In this notebook, we analyze a simulated dataset containing various health and wellness indicators 
to segment patients into meaningful groups using clustering techniques. We also apply dimensionality 
reduction using Principal Component Analysis (PCA) to evaluate its impact on clustering effectiveness.


In [None]:
import pandas as pd
import numpy as np
import matplotlib.pyplot as plt
import seaborn as sns
from sklearn.cluster import KMeans
from sklearn.decomposition import PCA
from sklearn.preprocessing import StandardScaler
from sklearn.metrics import silhouette_score
import plotly.express as px

## Simulated Dataset Creation

In [None]:
# Simulate wellness dataset
np.random.seed(42)
n_samples = 300
data = {
    'exercise_minutes_per_day': np.random.normal(30, 10, n_samples),
    'healthy_meals_per_day': np.random.randint(1, 4, n_samples),
    'hours_sleep': np.random.normal(7, 1.5, n_samples),
    'stress_level': np.random.randint(1, 10, n_samples),
    'BMI': np.random.normal(25, 4, n_samples)
}
df = pd.DataFrame(data)
df.head()

## Exploratory Data Analysis

In [None]:
# Summary statistics and pairplot
display(df.describe())
sns.pairplot(df)
plt.suptitle("Pairplot of Wellness Features", y=1.02)
plt.show()

## Data Preprocessing

In [None]:
scaler = StandardScaler()
scaled_data = scaler.fit_transform(df)

## K-Means Clustering (Before PCA)

In [None]:
sil_scores = []
k_range = range(2, 7)
for k in k_range:
    kmeans = KMeans(n_clusters=k, random_state=42)
    labels = kmeans.fit_predict(scaled_data)
    sil_scores.append(silhouette_score(scaled_data, labels))

# Plot silhouette scores
plt.plot(k_range, sil_scores, marker='o')
plt.title('Silhouette Scores for k-means (Before PCA)')
plt.xlabel('Number of Clusters')
plt.ylabel('Silhouette Score')
plt.grid(True)
plt.show()

## Principal Component Analysis (PCA)

In [None]:
pca = PCA(n_components=2)
reduced_data = pca.fit_transform(scaled_data)

# Plot PCA components
plt.figure(figsize=(8,6))
plt.scatter(reduced_data[:, 0], reduced_data[:, 1], alpha=0.6)
plt.title("PCA - 2 Principal Components")
plt.xlabel("PC1")
plt.ylabel("PC2")
plt.grid(True)
plt.show()

## K-Means Clustering (After PCA)

In [None]:
sil_scores_pca = []
for k in k_range:
    kmeans = KMeans(n_clusters=k, random_state=42)
    labels_pca = kmeans.fit_predict(reduced_data)
    sil_scores_pca.append(silhouette_score(reduced_data, labels_pca))

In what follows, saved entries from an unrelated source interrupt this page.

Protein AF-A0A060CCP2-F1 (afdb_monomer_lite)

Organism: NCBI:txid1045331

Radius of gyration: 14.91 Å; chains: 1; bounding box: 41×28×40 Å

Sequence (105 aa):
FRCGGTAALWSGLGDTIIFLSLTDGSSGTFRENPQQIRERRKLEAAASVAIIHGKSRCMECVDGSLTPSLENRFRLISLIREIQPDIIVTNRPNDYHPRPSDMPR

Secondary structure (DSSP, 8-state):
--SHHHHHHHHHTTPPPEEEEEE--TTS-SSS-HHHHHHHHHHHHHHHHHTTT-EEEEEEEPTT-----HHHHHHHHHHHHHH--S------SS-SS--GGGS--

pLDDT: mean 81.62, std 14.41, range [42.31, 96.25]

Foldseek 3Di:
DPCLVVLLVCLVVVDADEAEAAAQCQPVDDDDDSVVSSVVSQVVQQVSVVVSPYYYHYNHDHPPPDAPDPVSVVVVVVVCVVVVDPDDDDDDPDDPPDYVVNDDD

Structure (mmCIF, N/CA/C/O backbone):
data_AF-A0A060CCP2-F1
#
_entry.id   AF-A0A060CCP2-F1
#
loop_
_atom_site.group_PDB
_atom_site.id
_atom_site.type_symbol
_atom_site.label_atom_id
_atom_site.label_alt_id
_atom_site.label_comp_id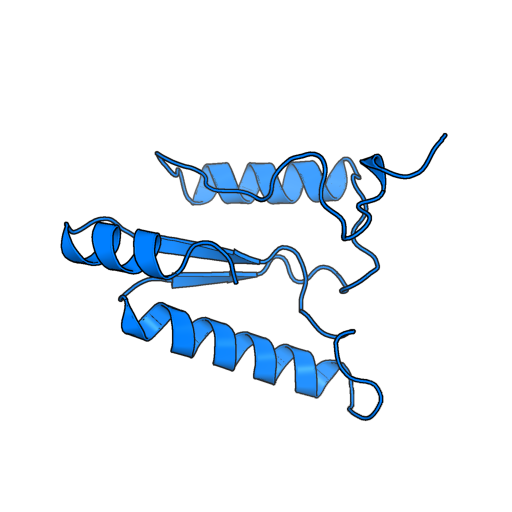
_atom_site.label_asym_id
_atom_site.label_entity_id
_atom_site.label_seq_id
_atom_site.pdbx_PDB_ins_code
_atom_site.Cartn_x
_atom_site.Cartn_y
_atom_site.Cartn_z
_atom_site.occupancy
_atom_site.B_iso_or_equiv
_atom_site.auth_seq_id
_atom_site.auth_comp_id
_atom_site.auth_asym_id
_atom_site.auth_atom_id
_atom_site.pdbx_PDB_model_num
ATOM 1 N N . PHE A 1 1 ? -3.151 -10.276 -2.838 1.00 58.84 1 PHE A N 1
ATOM 2 C CA . PHE A 1 1 ? -4.360 -10.987 -2.363 1.00 58.84 1 PHE A CA 1
ATOM 3 C C . PHE A 1 1 ? -4.267 -11.565 -0.936 1.00 58.84 1 PHE A C 1
ATOM 5 O O . PHE A 1 1 ? -5.066 -12.428 -0.615 1.00 58.84 1 PHE A O 1
ATOM 12 N N . ARG A 1 2 ? -3.357 -11.133 -0.040 1.00 72.94 2 ARG A N 1
ATOM 13 C CA . ARG A 1 2 ? -3.086 -11.908 1.197 1.00 72.94 2 ARG A CA 1
ATOM 14 C C . ARG A 1 2 ? -3.726 -11.394 2.504 1.00 72.94 2 ARG A C 1
ATOM 16 O O . ARG A 1 2 ? -3.740 -12.149 3.462 1.00 72.94 2 ARG A O 1
ATOM 23 N N . CYS A 1 3 ? -4.259 -10.168 2.569 1.00 83.94 3 CYS A N 1
ATOM 24 C CA . CYS A 1 3 ? -4.662 -9.545 3.849 1.00 83.94 3 CYS A CA 1
ATOM 25 C C . CYS A 1 3 ? -6.094 -8.972 3.909 1.00 83.94 3 CYS A C 1
ATOM 27 O O . CYS A 1 3 ? -6.414 -8.247 4.846 1.00 83.94 3 CYS A O 1
ATOM 29 N N . GLY A 1 4 ? -6.972 -9.291 2.950 1.00 85.94 4 GLY A N 1
ATOM 30 C CA . GLY A 1 4 ? -8.324 -8.708 2.891 1.00 85.94 4 GLY A CA 1
ATOM 31 C C . GLY A 1 4 ? -9.198 -9.018 4.115 1.00 85.94 4 GLY A C 1
ATOM 32 O O . GLY A 1 4 ? -9.824 -8.116 4.658 1.00 85.94 4 GLY A O 1
ATOM 33 N N . GLY A 1 5 ? -9.194 -10.268 4.593 1.00 89.94 5 GLY A N 1
ATOM 34 C CA . GLY A 1 5 ? -9.979 -10.664 5.771 1.00 89.94 5 GLY A CA 1
ATOM 35 C C . GLY A 1 5 ? -9.525 -9.963 7.054 1.00 89.94 5 GLY A C 1
ATOM 36 O O . GLY A 1 5 ? -10.347 -9.439 7.795 1.00 89.94 5 GLY A O 1
ATOM 37 N N . THR A 1 6 ? -8.212 -9.876 7.282 1.00 91.25 6 THR A N 1
ATOM 38 C CA . THR A 1 6 ? -7.644 -9.142 8.423 1.00 91.25 6 THR A CA 1
ATOM 39 C C . THR A 1 6 ? -7.987 -7.655 8.361 1.00 91.25 6 THR A C 1
ATOM 41 O O . THR A 1 6 ? -8.406 -7.083 9.360 1.00 91.25 6 THR A O 1
ATOM 44 N N . ALA A 1 7 ? -7.876 -7.047 7.177 1.00 92.06 7 ALA A N 1
ATOM 45 C CA . ALA A 1 7 ? -8.232 -5.649 6.972 1.00 92.06 7 ALA A CA 1
ATOM 46 C C . ALA A 1 7 ? -9.720 -5.372 7.248 1.00 92.06 7 ALA A C 1
ATOM 48 O O . ALA A 1 7 ? -10.050 -4.349 7.839 1.00 92.06 7 ALA A O 1
ATOM 49 N N . ALA A 1 8 ? -10.614 -6.289 6.867 1.00 92.19 8 ALA A N 1
ATOM 50 C CA . ALA A 1 8 ? -12.039 -6.178 7.171 1.00 92.19 8 ALA A CA 1
ATOM 51 C C . ALA A 1 8 ? -12.322 -6.263 8.681 1.00 92.19 8 ALA A C 1
ATOM 53 O O . ALA A 1 8 ? -13.143 -5.504 9.187 1.00 92.19 8 ALA A O 1
ATOM 54 N N . LEU A 1 9 ? -11.621 -7.145 9.406 1.00 94.00 9 LEU A N 1
ATOM 55 C CA . LEU A 1 9 ? -11.754 -7.255 10.862 1.00 94.00 9 LEU A CA 1
ATOM 56 C C . LEU A 1 9 ? -11.305 -5.974 11.575 1.00 94.00 9 LEU A C 1
ATOM 58 O O . LEU A 1 9 ? -12.054 -5.452 12.390 1.00 94.00 9 LEU A O 1
ATOM 62 N N . TRP A 1 10 ? -10.123 -5.450 11.243 1.00 94.38 10 TRP A N 1
ATOM 63 C CA . TRP A 1 10 ? -9.608 -4.203 11.825 1.00 94.38 10 TRP A CA 1
ATOM 64 C C . TRP A 1 10 ? -10.493 -2.999 11.489 1.00 94.38 10 TRP A C 1
ATOM 66 O O . TRP A 1 10 ? -10.825 -2.209 12.367 1.00 94.38 10 TRP A O 1
ATOM 76 N N . SER A 1 11 ? -10.990 -2.915 10.252 1.00 93.56 11 SER A N 1
ATOM 77 C CA . SER A 1 11 ? -11.988 -1.903 9.886 1.00 93.56 11 SER A CA 1
ATOM 78 C C . SER A 1 11 ? -13.253 -1.997 10.755 1.00 93.56 11 SER A C 1
ATOM 80 O O . SER A 1 11 ? -13.723 -0.988 11.276 1.00 93.56 11 SER A O 1
ATOM 82 N N . GLY A 1 12 ? -13.761 -3.210 11.005 1.00 92.50 12 GLY A N 1
ATOM 83 C CA . GLY A 1 12 ? -14.902 -3.436 11.902 1.00 92.50 12 GLY A CA 1
ATOM 84 C C . GLY A 1 12 ? -14.646 -3.066 13.370 1.00 92.50 12 GLY A C 1
ATOM 85 O O . GLY A 1 12 ? -15.600 -2.822 14.106 1.00 92.50 12 GLY A O 1
ATOM 86 N N . LEU A 1 13 ? -13.379 -2.993 13.791 1.00 94.56 13 LEU A N 1
ATOM 87 C CA . LEU A 1 13 ? -12.965 -2.515 15.115 1.00 94.56 13 LEU A CA 1
ATOM 88 C C . LEU A 1 13 ? -12.785 -0.987 15.176 1.00 94.56 13 LEU A C 1
ATOM 90 O O . LEU A 1 13 ? -12.588 -0.447 16.262 1.00 94.56 13 LEU A O 1
ATOM 94 N N . GLY A 1 14 ? -12.898 -0.289 14.041 1.00 93.94 14 GLY A N 1
ATOM 95 C CA . GLY A 1 14 ? -12.741 1.163 13.936 1.00 93.94 14 GLY A CA 1
ATOM 96 C C . GLY A 1 14 ? -11.350 1.623 13.490 1.00 93.94 14 GLY A C 1
ATOM 97 O O . GLY A 1 14 ? -11.096 2.828 13.464 1.00 93.94 14 GLY A O 1
ATOM 98 N N . ASP A 1 15 ? -10.458 0.702 13.115 1.00 95.12 15 ASP A N 1
ATOM 99 C CA . ASP A 1 15 ? -9.117 1.050 12.647 1.00 95.12 15 ASP A CA 1
ATOM 100 C C . ASP A 1 15 ? -9.148 1.680 11.247 1.00 95.12 15 ASP A C 1
ATOM 102 O O . ASP A 1 15 ? -9.915 1.292 10.360 1.00 95.12 15 ASP A O 1
ATOM 106 N N . THR A 1 16 ? -8.245 2.633 11.004 1.00 94.44 16 THR A N 1
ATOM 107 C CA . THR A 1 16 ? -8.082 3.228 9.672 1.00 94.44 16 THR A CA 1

# Plot silhouette scores after PCA
plt.plot(k_range, sil_scores_pca, marker='o', color='green')
plt.title('Silhouette Scores for k-means (After PCA)')
plt.xlabel('Number of Clusters')
plt.ylabel('Silhouette Score')
plt.grid(True)
plt.show()

## Final Observations and Summary


- PCA helped reduce dimensionality and offered clearer cluster separation in 2D.
- Clustering revealed distinct wellness profiles, though some overlap remained.
- Silhouette scores slightly improved post-PCA, suggesting more compact clusters.
- This method can support targeted wellness interventions based on patient similarity.